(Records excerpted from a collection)
--*--

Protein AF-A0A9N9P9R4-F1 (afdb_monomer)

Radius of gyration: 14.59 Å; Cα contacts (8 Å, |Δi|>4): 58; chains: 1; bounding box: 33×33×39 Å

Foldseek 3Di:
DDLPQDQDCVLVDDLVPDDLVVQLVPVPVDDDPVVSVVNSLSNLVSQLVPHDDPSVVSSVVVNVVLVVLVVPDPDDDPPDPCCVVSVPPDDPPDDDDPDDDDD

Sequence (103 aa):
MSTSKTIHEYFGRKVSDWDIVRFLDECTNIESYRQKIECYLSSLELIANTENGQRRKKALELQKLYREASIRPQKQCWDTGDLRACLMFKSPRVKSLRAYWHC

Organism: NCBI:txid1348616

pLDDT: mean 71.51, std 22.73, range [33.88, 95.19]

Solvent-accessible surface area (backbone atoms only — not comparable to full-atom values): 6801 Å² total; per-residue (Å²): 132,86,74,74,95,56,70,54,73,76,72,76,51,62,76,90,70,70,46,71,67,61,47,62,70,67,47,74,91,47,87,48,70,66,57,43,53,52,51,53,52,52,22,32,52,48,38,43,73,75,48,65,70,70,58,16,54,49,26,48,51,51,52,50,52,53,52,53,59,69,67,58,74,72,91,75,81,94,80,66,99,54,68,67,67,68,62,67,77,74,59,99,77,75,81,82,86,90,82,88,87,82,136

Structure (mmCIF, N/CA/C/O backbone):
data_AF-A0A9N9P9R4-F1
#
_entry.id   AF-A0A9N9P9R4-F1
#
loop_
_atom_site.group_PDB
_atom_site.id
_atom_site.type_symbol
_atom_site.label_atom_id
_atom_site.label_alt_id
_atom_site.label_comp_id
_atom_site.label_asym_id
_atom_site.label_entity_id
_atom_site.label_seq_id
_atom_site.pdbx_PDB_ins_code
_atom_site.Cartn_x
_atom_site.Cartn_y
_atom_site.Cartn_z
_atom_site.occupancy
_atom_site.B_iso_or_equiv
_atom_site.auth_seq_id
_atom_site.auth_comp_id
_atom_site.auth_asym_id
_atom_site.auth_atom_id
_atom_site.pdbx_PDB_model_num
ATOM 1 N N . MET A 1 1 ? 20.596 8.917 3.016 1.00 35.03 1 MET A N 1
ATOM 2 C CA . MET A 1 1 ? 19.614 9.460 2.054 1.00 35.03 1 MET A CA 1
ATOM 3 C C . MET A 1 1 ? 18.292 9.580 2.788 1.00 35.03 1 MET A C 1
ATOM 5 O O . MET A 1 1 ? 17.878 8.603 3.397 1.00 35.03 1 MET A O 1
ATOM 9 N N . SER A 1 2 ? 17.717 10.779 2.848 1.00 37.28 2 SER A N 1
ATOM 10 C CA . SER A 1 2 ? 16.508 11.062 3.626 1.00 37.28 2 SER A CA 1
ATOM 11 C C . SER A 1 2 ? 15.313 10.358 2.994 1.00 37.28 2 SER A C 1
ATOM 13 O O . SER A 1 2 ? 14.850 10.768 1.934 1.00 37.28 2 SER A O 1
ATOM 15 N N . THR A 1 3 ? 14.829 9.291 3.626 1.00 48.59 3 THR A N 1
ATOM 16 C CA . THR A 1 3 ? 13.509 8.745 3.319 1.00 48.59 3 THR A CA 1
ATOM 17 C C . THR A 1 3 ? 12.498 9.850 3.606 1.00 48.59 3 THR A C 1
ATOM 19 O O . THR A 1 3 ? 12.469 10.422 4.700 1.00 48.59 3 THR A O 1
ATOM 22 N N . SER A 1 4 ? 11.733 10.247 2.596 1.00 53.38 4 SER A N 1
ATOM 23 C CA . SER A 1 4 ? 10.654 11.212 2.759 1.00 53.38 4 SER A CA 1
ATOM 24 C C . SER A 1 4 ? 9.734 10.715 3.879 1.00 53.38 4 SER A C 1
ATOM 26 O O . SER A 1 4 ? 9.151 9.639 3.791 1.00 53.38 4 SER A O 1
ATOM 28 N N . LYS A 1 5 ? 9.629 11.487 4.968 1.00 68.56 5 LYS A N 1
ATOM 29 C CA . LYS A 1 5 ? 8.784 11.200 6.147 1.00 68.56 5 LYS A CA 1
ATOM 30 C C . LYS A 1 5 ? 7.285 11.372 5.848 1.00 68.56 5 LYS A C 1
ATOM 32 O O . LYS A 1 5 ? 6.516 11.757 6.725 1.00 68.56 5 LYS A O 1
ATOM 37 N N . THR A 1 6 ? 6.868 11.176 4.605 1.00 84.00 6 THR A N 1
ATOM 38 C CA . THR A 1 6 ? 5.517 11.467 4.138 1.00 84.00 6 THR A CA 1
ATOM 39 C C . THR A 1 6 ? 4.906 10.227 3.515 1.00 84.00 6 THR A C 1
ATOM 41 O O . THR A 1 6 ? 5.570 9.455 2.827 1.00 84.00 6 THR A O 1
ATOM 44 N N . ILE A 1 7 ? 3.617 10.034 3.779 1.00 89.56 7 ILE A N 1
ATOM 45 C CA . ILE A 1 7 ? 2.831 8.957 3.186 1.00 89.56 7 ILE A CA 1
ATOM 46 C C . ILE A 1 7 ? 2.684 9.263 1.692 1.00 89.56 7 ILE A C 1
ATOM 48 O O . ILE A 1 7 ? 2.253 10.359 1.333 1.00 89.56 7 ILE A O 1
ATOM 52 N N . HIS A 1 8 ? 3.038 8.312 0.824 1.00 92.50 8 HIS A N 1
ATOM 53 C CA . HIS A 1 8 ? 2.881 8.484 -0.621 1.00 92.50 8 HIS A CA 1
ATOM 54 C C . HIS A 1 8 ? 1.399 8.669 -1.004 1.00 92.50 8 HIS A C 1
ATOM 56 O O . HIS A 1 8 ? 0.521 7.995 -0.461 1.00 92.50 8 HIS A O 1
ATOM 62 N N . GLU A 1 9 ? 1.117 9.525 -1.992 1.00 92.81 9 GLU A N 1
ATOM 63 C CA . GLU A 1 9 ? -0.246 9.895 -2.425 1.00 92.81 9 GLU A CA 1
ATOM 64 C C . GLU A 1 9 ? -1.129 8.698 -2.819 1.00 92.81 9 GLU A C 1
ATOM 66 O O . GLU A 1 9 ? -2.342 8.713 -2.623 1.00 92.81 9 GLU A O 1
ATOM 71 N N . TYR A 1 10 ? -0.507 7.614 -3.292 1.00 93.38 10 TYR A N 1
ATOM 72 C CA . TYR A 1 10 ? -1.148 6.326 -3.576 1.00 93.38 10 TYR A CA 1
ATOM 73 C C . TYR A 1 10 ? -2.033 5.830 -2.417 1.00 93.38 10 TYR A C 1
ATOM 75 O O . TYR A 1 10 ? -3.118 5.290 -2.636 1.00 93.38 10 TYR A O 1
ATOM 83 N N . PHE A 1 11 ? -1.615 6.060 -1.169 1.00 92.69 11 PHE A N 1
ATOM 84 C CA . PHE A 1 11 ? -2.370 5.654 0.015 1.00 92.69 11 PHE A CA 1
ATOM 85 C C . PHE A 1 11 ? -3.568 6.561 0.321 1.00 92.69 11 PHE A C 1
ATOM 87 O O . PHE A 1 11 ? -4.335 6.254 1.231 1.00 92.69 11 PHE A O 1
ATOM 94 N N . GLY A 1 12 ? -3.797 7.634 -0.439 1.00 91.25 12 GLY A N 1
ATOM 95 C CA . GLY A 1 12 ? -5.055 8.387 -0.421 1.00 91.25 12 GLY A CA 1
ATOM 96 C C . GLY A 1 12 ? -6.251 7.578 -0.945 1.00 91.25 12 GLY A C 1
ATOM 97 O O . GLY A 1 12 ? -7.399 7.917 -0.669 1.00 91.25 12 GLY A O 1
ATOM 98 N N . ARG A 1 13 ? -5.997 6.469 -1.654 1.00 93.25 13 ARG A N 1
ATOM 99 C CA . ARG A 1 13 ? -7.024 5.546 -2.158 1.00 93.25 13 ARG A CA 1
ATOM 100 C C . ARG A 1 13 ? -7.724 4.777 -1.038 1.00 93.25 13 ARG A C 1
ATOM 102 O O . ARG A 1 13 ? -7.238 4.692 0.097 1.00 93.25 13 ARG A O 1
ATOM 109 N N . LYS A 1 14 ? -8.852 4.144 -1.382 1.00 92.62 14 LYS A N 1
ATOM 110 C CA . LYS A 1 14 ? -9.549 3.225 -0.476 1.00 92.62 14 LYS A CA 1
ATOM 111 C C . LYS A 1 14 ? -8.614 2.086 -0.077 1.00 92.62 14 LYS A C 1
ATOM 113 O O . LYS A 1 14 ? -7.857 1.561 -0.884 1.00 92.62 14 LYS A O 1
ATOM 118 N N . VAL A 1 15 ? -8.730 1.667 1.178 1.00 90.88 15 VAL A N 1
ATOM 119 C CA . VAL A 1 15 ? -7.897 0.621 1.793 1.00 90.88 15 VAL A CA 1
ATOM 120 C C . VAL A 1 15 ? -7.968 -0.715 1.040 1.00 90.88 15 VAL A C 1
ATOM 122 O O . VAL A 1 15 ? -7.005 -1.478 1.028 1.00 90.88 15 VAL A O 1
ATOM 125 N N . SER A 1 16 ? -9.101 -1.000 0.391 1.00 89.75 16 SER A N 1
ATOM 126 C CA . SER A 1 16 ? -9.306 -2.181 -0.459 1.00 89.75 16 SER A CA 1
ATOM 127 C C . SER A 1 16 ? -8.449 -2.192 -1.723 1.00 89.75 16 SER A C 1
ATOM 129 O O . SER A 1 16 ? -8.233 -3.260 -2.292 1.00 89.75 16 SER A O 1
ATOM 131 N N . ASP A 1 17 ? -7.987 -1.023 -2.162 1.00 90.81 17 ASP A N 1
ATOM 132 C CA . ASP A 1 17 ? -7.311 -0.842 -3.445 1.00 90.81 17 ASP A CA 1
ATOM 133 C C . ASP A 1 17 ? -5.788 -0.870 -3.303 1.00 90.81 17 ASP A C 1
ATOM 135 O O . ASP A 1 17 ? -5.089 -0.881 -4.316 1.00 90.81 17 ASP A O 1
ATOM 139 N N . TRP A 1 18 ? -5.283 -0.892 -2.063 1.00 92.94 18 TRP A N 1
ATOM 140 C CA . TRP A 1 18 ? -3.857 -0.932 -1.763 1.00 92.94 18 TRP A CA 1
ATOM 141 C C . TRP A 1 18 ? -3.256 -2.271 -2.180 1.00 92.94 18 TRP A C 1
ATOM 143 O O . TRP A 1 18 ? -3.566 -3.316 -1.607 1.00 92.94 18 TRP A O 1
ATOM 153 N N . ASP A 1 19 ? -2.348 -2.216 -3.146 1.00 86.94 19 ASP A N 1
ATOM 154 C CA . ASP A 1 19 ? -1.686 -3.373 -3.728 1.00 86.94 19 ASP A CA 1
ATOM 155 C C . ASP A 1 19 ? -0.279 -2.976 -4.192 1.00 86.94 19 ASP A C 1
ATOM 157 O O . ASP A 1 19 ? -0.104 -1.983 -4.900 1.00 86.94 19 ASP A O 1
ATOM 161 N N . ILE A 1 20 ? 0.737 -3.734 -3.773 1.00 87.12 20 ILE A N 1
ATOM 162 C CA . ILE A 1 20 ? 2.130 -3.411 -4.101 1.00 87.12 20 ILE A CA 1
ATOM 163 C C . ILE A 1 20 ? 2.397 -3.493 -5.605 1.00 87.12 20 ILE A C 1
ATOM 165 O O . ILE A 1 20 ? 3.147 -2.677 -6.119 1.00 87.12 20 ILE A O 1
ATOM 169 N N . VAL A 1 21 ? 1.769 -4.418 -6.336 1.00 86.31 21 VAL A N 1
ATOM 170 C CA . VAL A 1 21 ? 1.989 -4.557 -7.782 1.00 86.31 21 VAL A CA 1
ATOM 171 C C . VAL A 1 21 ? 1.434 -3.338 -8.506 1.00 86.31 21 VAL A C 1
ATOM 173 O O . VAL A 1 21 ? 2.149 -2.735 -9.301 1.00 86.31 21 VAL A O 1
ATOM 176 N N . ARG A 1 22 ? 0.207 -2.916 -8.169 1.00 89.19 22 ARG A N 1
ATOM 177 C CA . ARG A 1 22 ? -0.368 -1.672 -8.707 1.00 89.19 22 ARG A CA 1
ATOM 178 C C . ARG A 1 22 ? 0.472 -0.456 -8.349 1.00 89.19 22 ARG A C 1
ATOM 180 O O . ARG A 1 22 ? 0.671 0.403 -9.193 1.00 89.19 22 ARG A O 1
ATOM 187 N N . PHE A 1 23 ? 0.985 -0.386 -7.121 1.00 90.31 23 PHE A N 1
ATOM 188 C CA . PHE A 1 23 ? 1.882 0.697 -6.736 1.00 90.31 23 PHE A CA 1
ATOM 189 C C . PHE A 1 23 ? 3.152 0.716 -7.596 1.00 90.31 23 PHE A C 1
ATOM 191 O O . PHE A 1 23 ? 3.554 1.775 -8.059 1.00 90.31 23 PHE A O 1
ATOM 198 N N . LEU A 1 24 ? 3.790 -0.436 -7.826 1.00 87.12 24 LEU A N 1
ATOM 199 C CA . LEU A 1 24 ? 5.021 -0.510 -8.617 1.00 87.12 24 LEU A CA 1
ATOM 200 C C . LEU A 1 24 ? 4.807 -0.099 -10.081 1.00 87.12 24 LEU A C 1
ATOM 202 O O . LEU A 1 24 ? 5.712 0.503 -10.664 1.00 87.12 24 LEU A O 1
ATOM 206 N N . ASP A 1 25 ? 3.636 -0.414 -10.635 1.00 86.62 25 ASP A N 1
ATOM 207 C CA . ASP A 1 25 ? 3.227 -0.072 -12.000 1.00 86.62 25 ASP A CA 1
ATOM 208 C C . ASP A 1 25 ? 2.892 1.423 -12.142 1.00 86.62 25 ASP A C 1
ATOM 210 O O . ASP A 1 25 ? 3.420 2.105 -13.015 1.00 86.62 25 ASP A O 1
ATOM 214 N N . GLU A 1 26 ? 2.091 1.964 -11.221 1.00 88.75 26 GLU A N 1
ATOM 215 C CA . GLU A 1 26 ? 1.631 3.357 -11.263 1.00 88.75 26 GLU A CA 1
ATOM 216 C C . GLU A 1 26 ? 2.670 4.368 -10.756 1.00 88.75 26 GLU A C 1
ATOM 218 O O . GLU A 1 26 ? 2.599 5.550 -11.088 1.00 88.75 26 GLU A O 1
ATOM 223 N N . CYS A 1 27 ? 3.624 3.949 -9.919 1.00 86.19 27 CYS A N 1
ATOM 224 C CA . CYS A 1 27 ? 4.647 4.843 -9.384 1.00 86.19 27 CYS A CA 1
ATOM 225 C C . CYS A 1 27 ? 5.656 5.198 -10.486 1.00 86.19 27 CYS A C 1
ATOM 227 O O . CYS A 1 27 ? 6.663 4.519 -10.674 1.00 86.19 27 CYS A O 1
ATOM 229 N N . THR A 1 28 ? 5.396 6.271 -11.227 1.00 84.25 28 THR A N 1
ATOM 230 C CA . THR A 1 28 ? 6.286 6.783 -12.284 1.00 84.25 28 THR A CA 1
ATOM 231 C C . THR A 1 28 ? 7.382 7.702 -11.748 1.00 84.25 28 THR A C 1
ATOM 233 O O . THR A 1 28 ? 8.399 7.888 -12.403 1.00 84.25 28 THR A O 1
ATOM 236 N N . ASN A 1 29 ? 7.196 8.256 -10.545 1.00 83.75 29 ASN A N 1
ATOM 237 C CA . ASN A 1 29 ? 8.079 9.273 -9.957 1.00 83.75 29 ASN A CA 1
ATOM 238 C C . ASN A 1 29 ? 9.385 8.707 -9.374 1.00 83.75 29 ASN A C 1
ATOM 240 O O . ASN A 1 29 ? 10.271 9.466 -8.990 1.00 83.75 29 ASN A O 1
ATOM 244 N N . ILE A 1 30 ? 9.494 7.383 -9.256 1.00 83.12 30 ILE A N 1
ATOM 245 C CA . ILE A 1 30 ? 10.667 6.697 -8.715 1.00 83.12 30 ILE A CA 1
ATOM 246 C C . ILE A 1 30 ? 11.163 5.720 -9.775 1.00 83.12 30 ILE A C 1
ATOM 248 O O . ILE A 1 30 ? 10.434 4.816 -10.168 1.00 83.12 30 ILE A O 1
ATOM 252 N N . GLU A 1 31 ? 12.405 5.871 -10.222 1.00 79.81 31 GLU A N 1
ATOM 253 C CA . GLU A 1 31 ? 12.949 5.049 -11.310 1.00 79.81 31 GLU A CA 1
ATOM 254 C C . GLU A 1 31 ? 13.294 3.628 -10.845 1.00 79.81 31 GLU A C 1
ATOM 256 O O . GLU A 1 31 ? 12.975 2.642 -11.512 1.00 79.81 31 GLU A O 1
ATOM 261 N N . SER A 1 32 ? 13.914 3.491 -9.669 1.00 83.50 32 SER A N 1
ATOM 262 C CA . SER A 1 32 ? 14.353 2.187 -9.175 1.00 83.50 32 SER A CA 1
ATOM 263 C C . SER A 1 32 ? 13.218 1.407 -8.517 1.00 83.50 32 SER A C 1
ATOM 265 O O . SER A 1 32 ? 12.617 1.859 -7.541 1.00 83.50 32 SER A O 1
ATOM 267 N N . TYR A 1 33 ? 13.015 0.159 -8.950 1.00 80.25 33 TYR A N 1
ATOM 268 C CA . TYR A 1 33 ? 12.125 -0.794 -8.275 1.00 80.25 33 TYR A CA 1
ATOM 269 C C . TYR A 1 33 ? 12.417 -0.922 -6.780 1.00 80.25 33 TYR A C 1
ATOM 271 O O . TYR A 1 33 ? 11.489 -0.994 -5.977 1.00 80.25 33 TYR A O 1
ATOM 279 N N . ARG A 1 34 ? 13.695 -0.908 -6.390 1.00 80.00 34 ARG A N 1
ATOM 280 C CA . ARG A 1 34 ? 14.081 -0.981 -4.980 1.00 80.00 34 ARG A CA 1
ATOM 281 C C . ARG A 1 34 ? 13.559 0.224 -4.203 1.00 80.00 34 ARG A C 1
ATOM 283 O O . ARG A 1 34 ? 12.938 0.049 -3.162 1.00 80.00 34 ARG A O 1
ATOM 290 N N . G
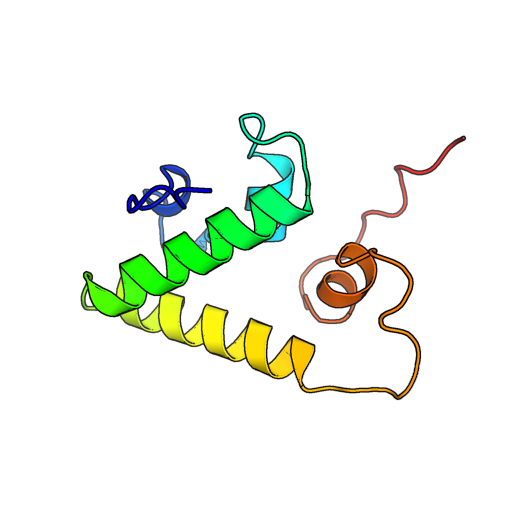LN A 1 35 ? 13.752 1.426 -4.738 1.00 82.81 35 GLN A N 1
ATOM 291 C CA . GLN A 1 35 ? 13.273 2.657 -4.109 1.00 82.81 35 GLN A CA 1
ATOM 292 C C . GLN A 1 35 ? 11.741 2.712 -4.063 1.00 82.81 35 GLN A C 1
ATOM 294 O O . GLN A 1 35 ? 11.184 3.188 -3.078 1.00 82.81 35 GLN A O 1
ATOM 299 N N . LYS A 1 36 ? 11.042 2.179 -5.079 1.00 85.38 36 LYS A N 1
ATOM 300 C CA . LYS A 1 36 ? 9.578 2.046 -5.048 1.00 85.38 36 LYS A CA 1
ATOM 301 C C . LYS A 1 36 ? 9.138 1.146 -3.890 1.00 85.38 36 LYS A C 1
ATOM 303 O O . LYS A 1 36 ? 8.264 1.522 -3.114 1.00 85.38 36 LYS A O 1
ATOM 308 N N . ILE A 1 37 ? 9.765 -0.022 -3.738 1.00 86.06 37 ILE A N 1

--*--

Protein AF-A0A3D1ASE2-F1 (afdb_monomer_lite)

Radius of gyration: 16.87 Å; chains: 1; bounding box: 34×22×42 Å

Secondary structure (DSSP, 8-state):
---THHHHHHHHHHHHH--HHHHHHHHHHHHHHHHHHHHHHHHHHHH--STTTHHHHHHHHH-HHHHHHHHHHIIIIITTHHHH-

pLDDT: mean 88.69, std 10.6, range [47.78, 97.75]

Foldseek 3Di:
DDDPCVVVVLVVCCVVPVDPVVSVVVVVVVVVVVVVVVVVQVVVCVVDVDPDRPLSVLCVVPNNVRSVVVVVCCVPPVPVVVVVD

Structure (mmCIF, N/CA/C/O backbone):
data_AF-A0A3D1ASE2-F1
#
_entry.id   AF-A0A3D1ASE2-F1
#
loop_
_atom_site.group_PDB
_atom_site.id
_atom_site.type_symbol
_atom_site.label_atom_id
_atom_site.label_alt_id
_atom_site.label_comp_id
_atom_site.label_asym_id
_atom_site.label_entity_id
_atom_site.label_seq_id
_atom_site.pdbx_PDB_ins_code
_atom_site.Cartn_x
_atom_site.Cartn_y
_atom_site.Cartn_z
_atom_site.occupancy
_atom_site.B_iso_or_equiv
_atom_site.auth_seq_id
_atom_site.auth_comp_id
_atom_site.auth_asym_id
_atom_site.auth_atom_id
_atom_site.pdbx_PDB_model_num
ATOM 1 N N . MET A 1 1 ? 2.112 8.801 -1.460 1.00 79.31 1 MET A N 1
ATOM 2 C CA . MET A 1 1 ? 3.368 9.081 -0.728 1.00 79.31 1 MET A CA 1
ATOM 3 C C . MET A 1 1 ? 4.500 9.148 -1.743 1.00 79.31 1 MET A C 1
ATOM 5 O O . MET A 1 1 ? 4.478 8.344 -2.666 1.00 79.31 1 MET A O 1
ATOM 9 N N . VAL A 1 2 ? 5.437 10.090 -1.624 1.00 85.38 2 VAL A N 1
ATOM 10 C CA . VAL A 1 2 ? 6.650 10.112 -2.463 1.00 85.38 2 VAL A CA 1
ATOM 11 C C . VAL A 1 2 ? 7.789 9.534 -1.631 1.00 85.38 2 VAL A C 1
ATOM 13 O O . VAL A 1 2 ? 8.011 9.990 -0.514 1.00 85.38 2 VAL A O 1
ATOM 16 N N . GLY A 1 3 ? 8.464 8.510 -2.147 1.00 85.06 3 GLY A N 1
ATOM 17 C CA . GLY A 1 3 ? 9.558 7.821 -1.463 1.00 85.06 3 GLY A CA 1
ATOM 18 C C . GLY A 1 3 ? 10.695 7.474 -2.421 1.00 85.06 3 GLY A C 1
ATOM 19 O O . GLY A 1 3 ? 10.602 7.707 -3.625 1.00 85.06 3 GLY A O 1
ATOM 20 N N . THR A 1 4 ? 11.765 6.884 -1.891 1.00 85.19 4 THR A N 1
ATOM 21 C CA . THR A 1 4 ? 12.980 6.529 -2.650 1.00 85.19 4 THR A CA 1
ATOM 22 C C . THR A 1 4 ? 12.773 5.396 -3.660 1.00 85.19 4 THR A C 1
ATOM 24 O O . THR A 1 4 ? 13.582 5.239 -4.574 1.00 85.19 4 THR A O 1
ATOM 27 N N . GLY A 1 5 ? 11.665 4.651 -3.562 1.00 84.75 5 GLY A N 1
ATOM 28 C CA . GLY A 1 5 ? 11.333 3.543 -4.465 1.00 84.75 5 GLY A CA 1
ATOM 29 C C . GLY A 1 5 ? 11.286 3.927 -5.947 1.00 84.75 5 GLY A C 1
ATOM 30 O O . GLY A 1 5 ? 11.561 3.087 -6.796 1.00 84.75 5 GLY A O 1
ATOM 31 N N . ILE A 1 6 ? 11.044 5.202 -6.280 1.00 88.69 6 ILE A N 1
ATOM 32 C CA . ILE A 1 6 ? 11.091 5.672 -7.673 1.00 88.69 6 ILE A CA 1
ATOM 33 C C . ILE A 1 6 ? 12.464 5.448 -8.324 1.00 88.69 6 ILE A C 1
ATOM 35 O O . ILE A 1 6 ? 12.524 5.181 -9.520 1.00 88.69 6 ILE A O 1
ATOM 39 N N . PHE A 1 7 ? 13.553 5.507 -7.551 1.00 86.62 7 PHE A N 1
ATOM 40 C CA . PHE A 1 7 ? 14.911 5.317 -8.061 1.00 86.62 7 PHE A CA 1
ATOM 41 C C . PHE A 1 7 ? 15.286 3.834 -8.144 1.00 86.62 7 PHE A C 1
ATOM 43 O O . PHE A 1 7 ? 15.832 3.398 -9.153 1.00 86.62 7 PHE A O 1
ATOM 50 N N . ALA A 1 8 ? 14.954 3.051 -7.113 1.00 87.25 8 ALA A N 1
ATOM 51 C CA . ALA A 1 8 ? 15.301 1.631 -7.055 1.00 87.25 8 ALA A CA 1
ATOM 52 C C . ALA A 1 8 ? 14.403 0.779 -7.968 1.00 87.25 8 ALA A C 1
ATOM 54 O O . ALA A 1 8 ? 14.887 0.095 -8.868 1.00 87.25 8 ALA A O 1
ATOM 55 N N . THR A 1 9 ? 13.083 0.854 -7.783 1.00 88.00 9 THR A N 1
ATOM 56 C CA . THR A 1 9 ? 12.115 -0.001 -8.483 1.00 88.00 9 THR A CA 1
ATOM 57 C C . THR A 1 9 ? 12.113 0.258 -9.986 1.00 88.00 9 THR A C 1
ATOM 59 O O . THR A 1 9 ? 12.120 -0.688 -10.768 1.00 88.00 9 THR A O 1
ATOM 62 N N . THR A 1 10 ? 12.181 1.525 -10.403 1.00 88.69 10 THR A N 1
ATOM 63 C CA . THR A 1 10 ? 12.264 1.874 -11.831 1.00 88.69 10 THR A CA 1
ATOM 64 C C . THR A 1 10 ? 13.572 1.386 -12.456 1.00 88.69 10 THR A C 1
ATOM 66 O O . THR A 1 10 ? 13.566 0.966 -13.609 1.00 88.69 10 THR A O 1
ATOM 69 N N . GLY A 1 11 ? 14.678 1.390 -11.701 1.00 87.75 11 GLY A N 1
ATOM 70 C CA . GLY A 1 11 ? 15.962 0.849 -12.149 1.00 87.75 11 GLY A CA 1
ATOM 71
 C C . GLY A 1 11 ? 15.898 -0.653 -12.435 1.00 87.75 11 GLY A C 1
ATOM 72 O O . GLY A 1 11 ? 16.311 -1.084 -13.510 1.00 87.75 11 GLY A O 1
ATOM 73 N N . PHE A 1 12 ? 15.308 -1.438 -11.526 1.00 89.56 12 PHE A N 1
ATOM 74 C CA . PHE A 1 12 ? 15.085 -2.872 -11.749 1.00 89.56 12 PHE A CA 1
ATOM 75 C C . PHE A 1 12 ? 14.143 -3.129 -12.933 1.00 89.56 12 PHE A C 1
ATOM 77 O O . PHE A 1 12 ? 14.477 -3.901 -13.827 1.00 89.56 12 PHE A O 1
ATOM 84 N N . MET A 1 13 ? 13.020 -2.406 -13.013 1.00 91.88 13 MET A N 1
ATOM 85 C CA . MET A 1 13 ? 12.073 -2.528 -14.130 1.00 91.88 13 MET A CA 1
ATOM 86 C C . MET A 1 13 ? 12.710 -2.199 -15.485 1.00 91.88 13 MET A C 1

--*--

● **Directions for this task**
Which lines run from the one holding "Protein AF-A0A9N9P9R4-F1 (afdb_monomer)" through the one holding "pLDDT: mean 71.51, std" in the records above? Repeat them exactly, both included, and nothing more.

● **Reply**
Protein AF-A0A9N9P9R4-F1 (afdb_monomer)

Radius of gyration: 14.59 Å; Cα contacts (8 Å, |Δi|>4): 58; chains: 1; bounding box: 33×33×39 Å

Foldseek 3Di:
DDLPQDQDCVLVDDLVPDDLVVQLVPVPVDDDPVVSVVNSLSNLVSQLVPHDDPSVVSSVVVNVVLVVLVVPDPDDDPPDPCCVVSVPPDDPPDDDDPDDDDD

Sequence (103 aa):
MSTSKTIHEYFGRKVSDWDIVRFLDECTNIESYRQKIECYLSSLELIANTENGQRRKKALELQKLYREASIRPQKQCWDTGDLRACLMFKSPRVKSLRAYWHC

Organism: NCBI:txid1348616

pLDDT: mean 71.51, std 22.73, range [33.88, 95.19]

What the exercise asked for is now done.